ACTION ITEM:
Each line starting at the one that contains "ATOM 48 O O" and ending at the one that contains "ATOM 60 C C" must be returned exactly, and the rest of the listing is left out.

AVAILABLE DATA:
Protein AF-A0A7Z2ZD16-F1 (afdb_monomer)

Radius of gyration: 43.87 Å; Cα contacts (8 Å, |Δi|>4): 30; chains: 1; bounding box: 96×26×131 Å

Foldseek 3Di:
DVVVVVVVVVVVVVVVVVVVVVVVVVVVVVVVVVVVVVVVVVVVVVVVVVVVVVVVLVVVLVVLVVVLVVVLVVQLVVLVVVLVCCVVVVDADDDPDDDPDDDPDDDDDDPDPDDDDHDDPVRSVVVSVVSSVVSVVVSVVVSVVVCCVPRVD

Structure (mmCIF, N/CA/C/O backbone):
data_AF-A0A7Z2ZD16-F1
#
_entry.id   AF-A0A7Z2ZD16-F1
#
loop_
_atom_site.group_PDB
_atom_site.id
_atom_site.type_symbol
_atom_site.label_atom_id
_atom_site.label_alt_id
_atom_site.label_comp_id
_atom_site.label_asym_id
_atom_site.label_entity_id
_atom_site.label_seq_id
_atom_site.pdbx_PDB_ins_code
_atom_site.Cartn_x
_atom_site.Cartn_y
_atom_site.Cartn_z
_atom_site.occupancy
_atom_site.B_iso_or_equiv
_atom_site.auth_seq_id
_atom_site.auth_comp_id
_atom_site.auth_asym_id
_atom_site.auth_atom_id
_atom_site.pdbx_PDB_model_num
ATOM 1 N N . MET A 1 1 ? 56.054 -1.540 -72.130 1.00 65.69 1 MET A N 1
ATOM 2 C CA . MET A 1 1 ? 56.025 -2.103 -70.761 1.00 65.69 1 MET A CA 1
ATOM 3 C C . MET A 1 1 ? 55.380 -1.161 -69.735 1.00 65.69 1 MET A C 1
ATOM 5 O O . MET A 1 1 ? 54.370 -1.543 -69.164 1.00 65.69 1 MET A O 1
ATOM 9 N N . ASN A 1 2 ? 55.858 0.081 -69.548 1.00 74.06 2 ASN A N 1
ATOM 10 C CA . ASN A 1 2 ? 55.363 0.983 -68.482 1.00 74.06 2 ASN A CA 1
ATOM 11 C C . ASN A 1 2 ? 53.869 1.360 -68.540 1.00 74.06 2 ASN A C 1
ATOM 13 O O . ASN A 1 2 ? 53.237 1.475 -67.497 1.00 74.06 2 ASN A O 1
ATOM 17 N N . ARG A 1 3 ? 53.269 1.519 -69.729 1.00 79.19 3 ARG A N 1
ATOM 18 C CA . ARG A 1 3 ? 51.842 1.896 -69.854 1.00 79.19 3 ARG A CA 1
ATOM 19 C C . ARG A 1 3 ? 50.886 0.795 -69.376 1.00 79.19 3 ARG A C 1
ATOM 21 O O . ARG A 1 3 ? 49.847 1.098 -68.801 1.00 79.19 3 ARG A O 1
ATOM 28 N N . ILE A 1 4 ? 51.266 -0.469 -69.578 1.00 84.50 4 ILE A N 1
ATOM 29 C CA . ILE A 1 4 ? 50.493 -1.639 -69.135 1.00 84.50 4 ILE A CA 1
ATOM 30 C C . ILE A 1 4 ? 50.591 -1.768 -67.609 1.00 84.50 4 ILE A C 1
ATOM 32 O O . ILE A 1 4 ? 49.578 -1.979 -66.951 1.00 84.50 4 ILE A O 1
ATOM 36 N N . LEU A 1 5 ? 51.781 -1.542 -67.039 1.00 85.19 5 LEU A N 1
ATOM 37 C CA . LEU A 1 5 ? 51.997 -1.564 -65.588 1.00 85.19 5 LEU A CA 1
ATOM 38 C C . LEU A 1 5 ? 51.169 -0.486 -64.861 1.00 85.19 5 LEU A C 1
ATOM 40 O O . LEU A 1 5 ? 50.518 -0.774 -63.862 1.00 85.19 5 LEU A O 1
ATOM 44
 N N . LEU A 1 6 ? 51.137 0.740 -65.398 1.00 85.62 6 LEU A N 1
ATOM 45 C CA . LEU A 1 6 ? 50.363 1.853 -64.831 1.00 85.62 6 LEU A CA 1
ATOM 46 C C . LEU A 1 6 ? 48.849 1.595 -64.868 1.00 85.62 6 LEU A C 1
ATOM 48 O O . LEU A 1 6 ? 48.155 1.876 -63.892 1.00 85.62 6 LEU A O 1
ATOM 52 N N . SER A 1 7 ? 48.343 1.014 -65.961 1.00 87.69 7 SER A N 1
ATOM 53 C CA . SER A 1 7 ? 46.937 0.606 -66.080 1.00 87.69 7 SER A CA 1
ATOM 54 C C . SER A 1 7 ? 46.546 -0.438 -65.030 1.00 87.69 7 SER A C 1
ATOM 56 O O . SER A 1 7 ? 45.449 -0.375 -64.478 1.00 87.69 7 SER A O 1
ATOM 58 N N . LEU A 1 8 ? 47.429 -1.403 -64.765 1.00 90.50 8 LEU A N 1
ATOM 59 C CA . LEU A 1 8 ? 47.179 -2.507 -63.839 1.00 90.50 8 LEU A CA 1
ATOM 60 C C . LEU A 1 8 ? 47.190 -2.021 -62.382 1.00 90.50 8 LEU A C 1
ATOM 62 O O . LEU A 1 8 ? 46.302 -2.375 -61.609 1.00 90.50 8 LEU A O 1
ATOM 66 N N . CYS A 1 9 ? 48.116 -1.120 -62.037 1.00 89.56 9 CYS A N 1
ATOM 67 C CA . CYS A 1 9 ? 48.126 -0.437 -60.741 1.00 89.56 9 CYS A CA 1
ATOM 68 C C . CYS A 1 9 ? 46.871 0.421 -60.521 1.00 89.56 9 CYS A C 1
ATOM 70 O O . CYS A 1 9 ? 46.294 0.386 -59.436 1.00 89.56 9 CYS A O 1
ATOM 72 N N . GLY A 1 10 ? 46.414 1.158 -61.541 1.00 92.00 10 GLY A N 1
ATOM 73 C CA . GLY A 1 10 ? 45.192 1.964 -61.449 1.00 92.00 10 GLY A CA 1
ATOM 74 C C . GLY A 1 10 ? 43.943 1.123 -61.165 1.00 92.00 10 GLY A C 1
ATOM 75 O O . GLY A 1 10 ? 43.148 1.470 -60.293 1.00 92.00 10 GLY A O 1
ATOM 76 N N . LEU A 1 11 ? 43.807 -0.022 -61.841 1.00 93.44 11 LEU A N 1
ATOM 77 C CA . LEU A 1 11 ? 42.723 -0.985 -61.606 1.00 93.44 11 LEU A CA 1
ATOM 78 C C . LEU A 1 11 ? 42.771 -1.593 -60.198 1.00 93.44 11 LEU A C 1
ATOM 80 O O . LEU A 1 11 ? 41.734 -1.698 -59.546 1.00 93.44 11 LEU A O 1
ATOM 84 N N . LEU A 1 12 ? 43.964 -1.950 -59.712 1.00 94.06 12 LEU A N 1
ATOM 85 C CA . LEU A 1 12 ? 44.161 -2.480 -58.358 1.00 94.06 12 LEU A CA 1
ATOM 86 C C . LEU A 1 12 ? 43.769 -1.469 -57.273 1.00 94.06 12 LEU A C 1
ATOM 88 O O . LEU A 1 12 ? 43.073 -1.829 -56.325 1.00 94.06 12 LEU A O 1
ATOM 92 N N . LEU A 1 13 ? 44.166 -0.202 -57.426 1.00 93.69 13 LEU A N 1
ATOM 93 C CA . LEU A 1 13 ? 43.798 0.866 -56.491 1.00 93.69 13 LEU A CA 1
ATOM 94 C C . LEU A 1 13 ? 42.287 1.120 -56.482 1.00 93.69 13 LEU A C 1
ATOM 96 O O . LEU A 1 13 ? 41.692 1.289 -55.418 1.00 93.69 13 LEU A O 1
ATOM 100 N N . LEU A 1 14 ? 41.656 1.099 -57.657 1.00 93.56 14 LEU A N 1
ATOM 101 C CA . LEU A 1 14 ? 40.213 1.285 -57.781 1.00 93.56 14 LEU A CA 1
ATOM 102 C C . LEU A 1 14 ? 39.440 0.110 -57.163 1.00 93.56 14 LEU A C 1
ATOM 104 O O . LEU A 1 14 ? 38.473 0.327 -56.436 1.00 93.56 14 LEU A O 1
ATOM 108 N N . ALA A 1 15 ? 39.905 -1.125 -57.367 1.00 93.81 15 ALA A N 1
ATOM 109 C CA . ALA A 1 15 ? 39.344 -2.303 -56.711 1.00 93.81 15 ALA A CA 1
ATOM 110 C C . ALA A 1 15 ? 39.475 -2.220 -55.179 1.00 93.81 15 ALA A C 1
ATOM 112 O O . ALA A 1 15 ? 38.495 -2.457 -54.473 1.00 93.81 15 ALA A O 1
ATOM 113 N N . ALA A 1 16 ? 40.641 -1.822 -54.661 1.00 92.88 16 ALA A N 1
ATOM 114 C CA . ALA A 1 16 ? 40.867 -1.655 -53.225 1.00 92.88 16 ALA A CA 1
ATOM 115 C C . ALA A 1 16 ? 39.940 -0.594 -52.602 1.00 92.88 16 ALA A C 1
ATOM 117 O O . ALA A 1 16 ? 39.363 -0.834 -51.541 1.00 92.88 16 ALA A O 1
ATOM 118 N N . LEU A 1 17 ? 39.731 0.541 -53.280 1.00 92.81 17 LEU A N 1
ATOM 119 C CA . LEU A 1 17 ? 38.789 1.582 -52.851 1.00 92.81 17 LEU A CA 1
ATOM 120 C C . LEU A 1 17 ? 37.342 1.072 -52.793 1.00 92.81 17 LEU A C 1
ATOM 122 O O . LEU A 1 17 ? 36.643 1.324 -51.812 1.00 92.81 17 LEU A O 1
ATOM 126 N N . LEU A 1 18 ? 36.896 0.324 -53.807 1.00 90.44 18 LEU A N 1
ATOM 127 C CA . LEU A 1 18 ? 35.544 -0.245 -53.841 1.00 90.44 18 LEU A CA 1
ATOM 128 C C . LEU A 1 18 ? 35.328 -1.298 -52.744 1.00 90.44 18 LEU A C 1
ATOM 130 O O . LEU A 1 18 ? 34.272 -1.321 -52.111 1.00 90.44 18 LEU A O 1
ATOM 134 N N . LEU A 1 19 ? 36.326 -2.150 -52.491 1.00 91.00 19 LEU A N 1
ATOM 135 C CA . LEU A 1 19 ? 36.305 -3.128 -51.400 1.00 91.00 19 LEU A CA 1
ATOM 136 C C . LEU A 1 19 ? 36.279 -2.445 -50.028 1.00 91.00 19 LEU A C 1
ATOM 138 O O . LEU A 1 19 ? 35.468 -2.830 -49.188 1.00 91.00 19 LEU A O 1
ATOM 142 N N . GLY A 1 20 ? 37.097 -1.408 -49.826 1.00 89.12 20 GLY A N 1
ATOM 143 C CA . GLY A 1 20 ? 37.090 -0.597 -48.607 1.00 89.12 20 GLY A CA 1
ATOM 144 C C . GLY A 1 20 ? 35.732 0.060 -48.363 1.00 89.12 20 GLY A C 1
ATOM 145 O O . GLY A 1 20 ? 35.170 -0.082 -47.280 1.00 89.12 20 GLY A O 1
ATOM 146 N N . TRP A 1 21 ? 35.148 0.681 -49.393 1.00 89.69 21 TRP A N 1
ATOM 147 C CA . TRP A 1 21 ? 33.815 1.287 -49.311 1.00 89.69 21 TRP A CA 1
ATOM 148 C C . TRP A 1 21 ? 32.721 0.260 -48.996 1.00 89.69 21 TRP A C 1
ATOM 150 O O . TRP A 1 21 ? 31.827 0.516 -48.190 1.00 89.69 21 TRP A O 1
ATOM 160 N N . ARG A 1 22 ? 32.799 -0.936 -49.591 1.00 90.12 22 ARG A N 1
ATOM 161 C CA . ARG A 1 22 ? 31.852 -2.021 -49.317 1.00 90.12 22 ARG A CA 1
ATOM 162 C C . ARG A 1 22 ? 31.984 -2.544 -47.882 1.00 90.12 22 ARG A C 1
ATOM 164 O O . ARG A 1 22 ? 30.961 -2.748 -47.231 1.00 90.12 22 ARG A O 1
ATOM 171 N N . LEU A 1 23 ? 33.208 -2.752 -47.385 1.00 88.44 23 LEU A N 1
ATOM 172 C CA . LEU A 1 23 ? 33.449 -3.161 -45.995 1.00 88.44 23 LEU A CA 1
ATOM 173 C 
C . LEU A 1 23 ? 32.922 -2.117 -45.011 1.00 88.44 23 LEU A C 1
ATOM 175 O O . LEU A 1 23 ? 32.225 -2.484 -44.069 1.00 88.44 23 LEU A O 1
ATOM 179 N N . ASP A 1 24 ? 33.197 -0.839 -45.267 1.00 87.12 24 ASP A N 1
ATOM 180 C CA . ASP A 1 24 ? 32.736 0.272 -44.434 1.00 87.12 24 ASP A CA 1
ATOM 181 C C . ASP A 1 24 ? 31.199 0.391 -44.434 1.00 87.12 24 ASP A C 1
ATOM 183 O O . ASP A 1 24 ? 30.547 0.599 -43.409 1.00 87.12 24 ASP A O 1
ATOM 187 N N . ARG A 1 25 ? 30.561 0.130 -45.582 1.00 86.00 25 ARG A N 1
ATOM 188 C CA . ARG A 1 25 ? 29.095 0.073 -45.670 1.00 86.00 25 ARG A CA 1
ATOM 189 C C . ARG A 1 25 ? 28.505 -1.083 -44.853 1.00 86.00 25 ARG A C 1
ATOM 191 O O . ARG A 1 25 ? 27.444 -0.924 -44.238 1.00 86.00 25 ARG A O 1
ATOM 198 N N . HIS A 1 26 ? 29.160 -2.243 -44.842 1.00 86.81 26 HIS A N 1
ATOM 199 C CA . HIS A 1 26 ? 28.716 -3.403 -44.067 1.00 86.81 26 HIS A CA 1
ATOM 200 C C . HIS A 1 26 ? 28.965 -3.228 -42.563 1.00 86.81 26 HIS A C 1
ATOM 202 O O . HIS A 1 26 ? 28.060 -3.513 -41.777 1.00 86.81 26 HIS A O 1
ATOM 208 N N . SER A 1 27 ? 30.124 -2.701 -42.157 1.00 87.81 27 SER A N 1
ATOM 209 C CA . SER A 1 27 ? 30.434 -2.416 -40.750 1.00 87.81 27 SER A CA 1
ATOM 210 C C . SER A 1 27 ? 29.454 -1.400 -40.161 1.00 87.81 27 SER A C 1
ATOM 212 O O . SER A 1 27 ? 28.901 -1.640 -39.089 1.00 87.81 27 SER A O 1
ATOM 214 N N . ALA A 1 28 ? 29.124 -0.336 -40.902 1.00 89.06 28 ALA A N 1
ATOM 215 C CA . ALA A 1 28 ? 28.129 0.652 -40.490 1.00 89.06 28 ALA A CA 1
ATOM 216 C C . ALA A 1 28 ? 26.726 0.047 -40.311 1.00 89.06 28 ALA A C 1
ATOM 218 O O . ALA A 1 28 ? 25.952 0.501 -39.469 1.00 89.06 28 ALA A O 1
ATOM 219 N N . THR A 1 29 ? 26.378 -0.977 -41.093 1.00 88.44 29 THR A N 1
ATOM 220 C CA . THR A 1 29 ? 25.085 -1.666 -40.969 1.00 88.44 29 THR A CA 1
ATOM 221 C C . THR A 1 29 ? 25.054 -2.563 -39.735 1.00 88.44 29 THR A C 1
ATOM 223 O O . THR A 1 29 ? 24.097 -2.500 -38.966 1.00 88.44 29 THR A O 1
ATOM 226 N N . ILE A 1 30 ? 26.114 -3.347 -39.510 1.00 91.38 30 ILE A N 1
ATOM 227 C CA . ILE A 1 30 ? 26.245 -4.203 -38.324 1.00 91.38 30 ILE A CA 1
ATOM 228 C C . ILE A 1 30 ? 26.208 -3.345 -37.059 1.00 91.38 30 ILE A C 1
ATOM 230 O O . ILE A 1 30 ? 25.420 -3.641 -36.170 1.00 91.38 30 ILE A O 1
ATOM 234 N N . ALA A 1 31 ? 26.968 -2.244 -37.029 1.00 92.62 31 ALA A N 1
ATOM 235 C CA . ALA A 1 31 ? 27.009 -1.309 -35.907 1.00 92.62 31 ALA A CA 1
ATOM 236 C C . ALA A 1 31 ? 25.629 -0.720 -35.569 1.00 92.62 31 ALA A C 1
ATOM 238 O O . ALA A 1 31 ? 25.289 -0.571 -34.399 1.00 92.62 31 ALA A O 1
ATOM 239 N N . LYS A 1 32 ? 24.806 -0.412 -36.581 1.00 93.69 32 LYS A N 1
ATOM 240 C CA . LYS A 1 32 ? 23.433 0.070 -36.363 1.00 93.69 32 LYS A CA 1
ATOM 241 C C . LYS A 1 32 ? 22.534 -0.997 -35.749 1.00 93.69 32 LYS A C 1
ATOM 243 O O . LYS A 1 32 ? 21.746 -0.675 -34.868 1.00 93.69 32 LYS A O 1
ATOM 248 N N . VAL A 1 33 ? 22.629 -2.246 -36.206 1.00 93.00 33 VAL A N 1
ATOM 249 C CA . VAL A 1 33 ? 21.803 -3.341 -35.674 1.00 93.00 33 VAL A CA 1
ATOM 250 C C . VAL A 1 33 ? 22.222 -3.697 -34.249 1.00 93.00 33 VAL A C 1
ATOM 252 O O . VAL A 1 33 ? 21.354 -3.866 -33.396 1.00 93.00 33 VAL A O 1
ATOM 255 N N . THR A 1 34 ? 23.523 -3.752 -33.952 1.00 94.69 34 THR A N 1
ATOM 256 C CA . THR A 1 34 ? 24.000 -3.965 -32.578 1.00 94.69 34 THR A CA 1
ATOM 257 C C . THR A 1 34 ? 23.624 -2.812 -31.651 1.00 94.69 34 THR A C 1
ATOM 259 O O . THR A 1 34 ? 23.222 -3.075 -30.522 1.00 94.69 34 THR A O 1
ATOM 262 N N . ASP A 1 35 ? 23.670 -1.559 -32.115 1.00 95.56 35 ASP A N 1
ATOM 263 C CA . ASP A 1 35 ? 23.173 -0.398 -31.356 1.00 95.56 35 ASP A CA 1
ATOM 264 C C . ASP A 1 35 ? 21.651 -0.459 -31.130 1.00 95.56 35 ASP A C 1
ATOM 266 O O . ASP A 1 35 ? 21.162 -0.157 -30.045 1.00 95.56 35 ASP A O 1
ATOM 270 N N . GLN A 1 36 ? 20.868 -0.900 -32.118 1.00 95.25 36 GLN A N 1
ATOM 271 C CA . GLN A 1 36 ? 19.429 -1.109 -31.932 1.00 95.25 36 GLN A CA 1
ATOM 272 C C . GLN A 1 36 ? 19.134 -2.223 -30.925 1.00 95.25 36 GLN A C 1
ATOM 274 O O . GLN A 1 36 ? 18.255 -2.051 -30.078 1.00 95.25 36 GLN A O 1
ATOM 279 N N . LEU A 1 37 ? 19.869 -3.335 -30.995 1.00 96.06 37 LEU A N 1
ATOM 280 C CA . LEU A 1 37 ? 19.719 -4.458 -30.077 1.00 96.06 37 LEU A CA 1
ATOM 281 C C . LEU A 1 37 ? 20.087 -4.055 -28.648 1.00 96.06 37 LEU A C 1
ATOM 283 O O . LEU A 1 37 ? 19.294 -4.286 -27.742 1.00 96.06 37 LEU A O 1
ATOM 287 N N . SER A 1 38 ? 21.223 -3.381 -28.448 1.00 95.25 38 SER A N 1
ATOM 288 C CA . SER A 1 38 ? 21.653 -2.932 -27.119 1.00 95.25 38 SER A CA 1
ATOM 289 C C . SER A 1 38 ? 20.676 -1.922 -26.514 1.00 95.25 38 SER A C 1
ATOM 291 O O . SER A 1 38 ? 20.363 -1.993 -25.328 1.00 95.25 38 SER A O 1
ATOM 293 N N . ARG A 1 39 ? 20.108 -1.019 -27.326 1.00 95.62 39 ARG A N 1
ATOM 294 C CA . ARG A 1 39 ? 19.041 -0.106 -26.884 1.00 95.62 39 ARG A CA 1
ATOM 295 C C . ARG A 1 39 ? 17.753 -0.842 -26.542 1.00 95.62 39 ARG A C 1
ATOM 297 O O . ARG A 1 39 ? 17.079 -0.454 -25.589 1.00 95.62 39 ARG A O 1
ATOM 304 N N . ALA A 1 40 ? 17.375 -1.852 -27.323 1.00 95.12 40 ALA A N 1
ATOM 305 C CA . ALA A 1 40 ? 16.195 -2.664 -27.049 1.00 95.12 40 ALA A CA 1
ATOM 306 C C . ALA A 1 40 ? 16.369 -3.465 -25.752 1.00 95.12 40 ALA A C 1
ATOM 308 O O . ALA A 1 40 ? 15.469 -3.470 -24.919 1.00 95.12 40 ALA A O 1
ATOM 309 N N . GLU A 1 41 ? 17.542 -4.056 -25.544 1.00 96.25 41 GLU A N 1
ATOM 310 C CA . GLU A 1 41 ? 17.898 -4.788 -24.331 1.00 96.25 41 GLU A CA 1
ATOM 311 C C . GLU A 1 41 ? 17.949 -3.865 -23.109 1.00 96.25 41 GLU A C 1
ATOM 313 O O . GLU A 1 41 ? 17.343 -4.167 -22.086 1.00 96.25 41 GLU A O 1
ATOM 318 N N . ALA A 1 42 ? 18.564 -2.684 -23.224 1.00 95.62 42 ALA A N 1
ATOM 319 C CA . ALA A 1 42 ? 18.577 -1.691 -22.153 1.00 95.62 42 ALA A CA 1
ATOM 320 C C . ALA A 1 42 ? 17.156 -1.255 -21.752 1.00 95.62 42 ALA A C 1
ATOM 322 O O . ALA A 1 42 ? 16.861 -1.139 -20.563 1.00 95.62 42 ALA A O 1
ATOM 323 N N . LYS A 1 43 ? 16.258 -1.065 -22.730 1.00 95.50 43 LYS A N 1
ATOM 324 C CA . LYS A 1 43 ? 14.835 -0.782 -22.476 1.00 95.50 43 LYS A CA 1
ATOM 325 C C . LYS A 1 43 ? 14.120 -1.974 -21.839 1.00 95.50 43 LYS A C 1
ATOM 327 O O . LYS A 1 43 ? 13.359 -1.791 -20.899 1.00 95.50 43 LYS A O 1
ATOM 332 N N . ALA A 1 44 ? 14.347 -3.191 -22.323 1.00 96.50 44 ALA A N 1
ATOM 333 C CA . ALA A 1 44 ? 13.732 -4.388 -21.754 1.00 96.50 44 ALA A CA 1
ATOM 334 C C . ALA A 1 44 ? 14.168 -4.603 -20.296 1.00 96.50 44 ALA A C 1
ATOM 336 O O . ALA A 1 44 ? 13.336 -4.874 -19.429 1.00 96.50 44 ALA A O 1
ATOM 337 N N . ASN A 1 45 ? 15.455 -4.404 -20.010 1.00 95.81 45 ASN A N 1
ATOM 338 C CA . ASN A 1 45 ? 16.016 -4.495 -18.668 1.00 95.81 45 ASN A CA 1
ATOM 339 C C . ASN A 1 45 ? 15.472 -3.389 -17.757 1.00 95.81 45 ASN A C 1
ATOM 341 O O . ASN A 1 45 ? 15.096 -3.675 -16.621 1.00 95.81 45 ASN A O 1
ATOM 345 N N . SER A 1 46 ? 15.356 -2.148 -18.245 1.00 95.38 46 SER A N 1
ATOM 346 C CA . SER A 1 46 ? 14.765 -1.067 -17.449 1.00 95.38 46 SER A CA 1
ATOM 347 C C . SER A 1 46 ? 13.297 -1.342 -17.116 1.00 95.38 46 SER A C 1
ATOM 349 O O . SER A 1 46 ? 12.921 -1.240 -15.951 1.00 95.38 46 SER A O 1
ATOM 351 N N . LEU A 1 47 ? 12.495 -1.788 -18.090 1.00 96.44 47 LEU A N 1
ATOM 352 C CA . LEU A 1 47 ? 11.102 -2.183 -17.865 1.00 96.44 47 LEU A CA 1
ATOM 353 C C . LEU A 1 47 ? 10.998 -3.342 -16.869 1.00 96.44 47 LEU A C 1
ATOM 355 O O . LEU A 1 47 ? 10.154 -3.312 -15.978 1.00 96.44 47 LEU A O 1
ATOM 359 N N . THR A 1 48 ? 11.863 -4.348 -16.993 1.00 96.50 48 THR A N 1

ANSWER SECTION:
ATOM 48 O O . LEU A 1 6 ? 48.155 1.876 -63.892 1.00 85.62 6 LEU A O 1
ATOM 52 N N . SER A 1 7 ? 48.343 1.014 -65.961 1.00 87.69 7 SER A N 1
ATOM 53 C CA . SER A 1 7 ? 46.937 0.606 -66.080 1.00 87.69 7 SER A CA 1
ATOM 54 C C . SER A 1 7 ? 46.546 -0.438 -65.030 1.00 87.69 7 SER A C 1
ATOM 56 O O . SER A 1 7 ? 45.449 -0.375 -64.478 1.00 87.69 7 SER A O 1
ATOM 58 N N . LEU A 1 8 ? 47.429 -1.403 -64.765 1.00 90.50 8 LEU A N 1
ATOM 59 C CA . LEU A 1 8 ? 47.179 -2.507 -63.839 1.00 90.50 8 LEU A CA 1
ATOM 60 C C . LEU A 1 8 ? 47.190 -2.021 -62.382 1.00 90.50 8 LEU A C 1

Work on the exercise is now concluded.